Тот пыльный быт останется в тиши, наедине с собой,
и лишь соседка зайдет порой скучающе с письмом,
и подберет забытые остатки.
Последний взгляд, гул эха во дворе.
Я вижу кошки глаз за гранью рамы,
и свет оставленный мелькает в ноябре,
как будто бы играя с ветром в прятки,
как след фантомной, позабытой раны, 
и чай заплесневелый на столе.


      *** 

По поводу ситуции, моя дорогая.
Она, по-прежнему, грустная,
по меньшей мере.
Теряешь одну,
приходит другая. 
Но каждый сам, в одиночку
боится своей потери.

Что такое потеря?
Поиски дома, пустое место 
в груди субъекта.
Правоверные за меня
справляют субботу, 
где угодно, а я молодея,
ношу по гостям грудную клетку.

Как стареет женщина?
Память о боли, 
крик Филип! – в окно
в горящую бездну.
Забота о пыли.

Мужчина стареет как волк в диком поле,
ища реку родную.
Потом на пределе –
видит душу свою как маяк в тумане,
плывущий, зримый, недостижимый.
Корабль жизни проходит мимо
в мерцающем караване
и на борту неразборчиво имя.

Что же остается?
Глоток свободы. Приятие неизбежного счета, 
счета, заботы, вечерняя почта.
О чем Всевышний? Дожить до субботы,
До Рош Хашана, до Эрец,
и там залечь ночью.

Камень стынет медленно.
Звезды хрупки.

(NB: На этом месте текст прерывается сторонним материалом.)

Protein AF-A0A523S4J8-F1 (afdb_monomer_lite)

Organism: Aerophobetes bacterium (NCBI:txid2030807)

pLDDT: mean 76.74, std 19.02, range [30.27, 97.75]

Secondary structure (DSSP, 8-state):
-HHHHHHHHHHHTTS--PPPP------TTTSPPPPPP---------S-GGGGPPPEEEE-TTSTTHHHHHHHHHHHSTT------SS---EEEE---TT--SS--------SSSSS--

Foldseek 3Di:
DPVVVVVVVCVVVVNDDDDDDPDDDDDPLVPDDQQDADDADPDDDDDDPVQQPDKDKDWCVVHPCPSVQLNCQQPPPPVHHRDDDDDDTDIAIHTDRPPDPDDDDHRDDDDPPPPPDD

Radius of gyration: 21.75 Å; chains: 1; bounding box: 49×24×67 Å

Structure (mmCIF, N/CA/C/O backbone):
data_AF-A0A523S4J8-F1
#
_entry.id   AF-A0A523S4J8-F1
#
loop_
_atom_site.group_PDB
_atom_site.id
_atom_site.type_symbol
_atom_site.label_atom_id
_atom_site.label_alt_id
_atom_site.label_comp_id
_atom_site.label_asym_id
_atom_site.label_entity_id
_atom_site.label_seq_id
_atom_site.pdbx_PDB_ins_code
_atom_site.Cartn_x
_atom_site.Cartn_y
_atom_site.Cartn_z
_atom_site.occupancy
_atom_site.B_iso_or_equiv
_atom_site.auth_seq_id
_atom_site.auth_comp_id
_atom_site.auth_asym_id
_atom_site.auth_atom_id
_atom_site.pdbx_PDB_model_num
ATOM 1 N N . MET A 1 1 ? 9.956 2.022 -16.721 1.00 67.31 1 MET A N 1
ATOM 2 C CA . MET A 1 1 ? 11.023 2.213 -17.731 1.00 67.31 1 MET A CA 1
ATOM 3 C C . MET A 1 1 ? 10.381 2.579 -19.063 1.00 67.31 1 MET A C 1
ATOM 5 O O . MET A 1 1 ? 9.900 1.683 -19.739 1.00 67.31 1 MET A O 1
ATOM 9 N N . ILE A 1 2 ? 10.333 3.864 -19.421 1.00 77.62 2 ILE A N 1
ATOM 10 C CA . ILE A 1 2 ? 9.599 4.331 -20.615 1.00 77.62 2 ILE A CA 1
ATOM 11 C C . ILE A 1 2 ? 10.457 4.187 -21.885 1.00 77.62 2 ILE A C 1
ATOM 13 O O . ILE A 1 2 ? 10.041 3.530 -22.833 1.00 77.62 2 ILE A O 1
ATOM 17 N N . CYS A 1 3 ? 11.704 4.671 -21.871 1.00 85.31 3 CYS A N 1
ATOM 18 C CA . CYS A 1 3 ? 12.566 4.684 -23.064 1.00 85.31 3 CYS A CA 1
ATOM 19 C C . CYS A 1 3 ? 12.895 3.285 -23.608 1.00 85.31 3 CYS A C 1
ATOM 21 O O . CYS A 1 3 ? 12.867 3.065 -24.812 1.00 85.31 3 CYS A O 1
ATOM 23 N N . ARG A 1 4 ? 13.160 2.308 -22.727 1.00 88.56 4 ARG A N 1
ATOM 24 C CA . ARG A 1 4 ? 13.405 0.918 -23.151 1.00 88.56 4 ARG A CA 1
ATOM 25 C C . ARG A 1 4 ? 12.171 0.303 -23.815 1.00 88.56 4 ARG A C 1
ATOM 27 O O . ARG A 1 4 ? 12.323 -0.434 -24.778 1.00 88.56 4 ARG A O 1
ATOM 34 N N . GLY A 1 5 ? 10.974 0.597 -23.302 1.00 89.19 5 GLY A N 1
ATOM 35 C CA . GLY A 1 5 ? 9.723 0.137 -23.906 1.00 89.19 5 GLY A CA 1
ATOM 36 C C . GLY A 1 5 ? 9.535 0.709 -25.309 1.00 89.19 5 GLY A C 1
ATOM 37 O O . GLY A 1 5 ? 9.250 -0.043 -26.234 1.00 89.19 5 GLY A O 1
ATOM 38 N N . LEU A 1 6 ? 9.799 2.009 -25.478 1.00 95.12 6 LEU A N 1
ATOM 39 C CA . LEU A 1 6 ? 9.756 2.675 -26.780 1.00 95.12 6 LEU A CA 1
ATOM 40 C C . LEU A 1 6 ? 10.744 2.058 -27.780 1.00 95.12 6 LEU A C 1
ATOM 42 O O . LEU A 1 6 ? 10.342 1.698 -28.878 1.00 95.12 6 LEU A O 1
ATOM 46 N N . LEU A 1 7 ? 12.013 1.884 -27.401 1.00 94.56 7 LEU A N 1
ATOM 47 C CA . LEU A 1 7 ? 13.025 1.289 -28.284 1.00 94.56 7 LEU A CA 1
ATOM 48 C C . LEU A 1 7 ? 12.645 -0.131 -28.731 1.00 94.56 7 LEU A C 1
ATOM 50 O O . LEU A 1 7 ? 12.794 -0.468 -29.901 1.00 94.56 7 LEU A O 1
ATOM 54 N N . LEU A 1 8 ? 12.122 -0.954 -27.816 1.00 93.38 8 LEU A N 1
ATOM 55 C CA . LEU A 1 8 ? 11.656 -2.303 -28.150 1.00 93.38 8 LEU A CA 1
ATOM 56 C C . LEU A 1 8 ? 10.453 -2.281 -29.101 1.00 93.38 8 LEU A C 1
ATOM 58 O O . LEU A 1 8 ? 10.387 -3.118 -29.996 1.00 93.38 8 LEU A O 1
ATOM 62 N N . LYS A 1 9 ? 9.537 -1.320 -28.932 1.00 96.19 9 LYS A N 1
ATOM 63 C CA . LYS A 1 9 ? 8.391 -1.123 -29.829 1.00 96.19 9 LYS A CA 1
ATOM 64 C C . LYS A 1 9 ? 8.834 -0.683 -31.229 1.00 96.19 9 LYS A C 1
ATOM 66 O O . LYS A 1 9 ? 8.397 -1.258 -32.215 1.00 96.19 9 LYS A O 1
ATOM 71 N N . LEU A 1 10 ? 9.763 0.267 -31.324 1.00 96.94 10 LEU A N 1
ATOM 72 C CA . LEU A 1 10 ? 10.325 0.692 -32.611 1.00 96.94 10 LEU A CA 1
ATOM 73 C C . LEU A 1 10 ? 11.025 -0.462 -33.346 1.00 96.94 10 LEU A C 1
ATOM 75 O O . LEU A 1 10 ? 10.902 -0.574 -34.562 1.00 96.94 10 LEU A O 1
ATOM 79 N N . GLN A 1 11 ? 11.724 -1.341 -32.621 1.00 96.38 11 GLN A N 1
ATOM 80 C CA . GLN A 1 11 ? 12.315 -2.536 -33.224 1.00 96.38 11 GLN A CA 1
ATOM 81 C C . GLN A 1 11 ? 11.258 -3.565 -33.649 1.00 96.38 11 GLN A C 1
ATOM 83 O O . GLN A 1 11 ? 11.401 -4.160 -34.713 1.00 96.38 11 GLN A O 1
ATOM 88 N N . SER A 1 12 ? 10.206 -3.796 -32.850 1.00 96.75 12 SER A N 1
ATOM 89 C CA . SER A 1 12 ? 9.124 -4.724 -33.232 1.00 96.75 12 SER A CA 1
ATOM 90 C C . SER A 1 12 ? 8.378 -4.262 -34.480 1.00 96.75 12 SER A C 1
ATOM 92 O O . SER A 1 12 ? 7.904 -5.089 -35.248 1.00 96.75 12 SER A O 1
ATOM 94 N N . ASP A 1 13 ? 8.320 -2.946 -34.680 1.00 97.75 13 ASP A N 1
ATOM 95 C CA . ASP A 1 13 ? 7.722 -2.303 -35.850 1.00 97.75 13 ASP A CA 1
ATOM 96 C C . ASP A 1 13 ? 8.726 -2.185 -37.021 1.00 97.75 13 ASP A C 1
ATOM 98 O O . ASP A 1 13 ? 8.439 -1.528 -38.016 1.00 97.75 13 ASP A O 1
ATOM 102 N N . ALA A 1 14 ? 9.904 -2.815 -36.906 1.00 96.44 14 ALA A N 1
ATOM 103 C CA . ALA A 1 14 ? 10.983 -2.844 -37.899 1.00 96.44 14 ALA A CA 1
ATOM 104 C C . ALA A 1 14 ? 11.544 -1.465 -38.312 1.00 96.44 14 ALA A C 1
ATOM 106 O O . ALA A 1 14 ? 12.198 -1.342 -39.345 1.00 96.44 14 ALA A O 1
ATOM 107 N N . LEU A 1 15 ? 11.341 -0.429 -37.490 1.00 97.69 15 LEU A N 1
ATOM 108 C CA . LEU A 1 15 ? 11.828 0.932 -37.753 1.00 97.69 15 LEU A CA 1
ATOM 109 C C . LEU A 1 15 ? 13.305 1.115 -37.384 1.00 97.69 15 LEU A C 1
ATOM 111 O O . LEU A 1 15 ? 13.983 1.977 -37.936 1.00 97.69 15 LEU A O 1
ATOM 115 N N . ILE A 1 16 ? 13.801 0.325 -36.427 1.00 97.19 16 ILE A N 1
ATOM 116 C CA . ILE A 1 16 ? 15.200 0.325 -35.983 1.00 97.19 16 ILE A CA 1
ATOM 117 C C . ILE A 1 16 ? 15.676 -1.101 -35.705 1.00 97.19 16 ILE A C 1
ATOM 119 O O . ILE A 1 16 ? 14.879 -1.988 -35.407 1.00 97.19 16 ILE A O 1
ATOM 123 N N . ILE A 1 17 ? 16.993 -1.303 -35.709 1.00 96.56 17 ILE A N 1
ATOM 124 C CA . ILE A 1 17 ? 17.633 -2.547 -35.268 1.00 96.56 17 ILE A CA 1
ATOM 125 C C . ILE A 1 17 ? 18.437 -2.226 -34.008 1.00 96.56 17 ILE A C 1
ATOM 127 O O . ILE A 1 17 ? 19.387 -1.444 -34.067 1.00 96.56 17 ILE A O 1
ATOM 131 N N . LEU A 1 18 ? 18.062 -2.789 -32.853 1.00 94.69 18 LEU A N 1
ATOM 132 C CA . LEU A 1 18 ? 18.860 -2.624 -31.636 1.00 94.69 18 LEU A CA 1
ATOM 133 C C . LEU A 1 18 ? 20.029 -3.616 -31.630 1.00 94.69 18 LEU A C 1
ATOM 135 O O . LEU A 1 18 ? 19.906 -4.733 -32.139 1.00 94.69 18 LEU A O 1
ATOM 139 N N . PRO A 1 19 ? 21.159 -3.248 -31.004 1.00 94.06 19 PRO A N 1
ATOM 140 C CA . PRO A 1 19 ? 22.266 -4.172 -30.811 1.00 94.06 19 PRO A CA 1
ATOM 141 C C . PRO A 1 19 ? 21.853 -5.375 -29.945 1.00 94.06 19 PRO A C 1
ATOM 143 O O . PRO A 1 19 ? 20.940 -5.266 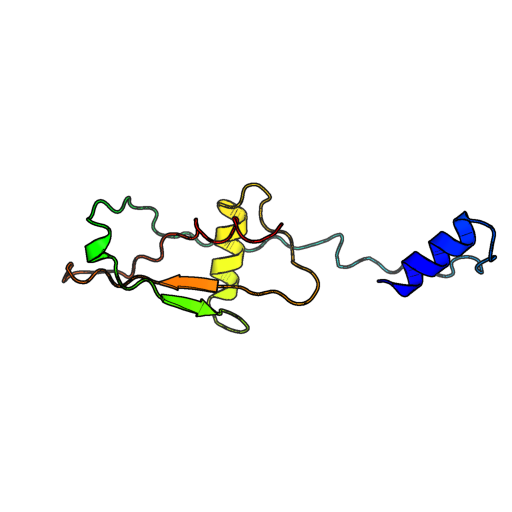-29.115 1.00 94.06 19 PRO A O 1
ATOM 146 N N . PRO A 1 20 ? 22.562 -6.514 -30.068 1.00 91.38 20 PRO A N 1
ATOM 147 C CA . PRO A 1 20 ? 22.302 -7.683 -29.244 1.00 91.38 20 PRO A CA 1
ATOM 148 C C . PRO A 1 20 ? 22.432 -7.348 -27.756 1.00 91.38 20 PRO A C 1
ATOM 150 O O . PRO A 1 20 ? 23.279 -6.559 -27.319 1.00 91.38 20 PRO A O 1
ATOM 153 N N . ARG A 1 21 ? 21.566 -7.966 -26.951 1.00 87.94 21 ARG A N 1
ATOM 154 C CA . ARG A 1 21 ? 21.524 -7.749 -25.506 1.00 87.94 21 ARG A CA 1
ATOM 155 C C . ARG A 1 21 ? 22.819 -8.247 -24.861 1.00 87.94 21 ARG A C 1
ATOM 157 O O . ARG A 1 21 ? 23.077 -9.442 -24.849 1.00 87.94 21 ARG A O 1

Пахнет 
горящим вереском, мусором
от Рамаллы, сухой кровью.

Лежу один, поднимая к луне
озябшие руки, своему покою не веря.
И на меня, тихо старея,
глядят удивленно
масличные деревья,
так и не узнав, что они деревья.


      *** 
 
 
 
Из поэмы ВЕТЕР В ДОЛИНЕ ГУДЗОНА

Близкое небо Вермонта. 
Тучи, идущие низко, 
за линию горизонта, 
за ледяные карнизы,

за тонущие вершины 
в остановившейся дали. 
Фермы, часовни, лощины, 
плотины в синеющей стали.

День, погасая стынет. 
Тянется тень сегодня. 
Снег на ладони сына –
тающий дар Господний.


      *** 

Время прошло незаметно, неслышно, отложены мысли до осени.
Сколько центов стоила марка: двенадцать ли, двадцать восемь?
И пиво “Блю Риббон” - пару долларов пачка. И дочери 
первое с колотым кварцем колечко.

Прощай, Мериленд, безраздельная молодость жизни
после прыжка сквозь Атлантики пенную бездну.
Я боялся остаться один. Это, значит, свободным
я не бывал: так любовь неизбежным оброком 
душу возьмет, да забудет в метро ненароком.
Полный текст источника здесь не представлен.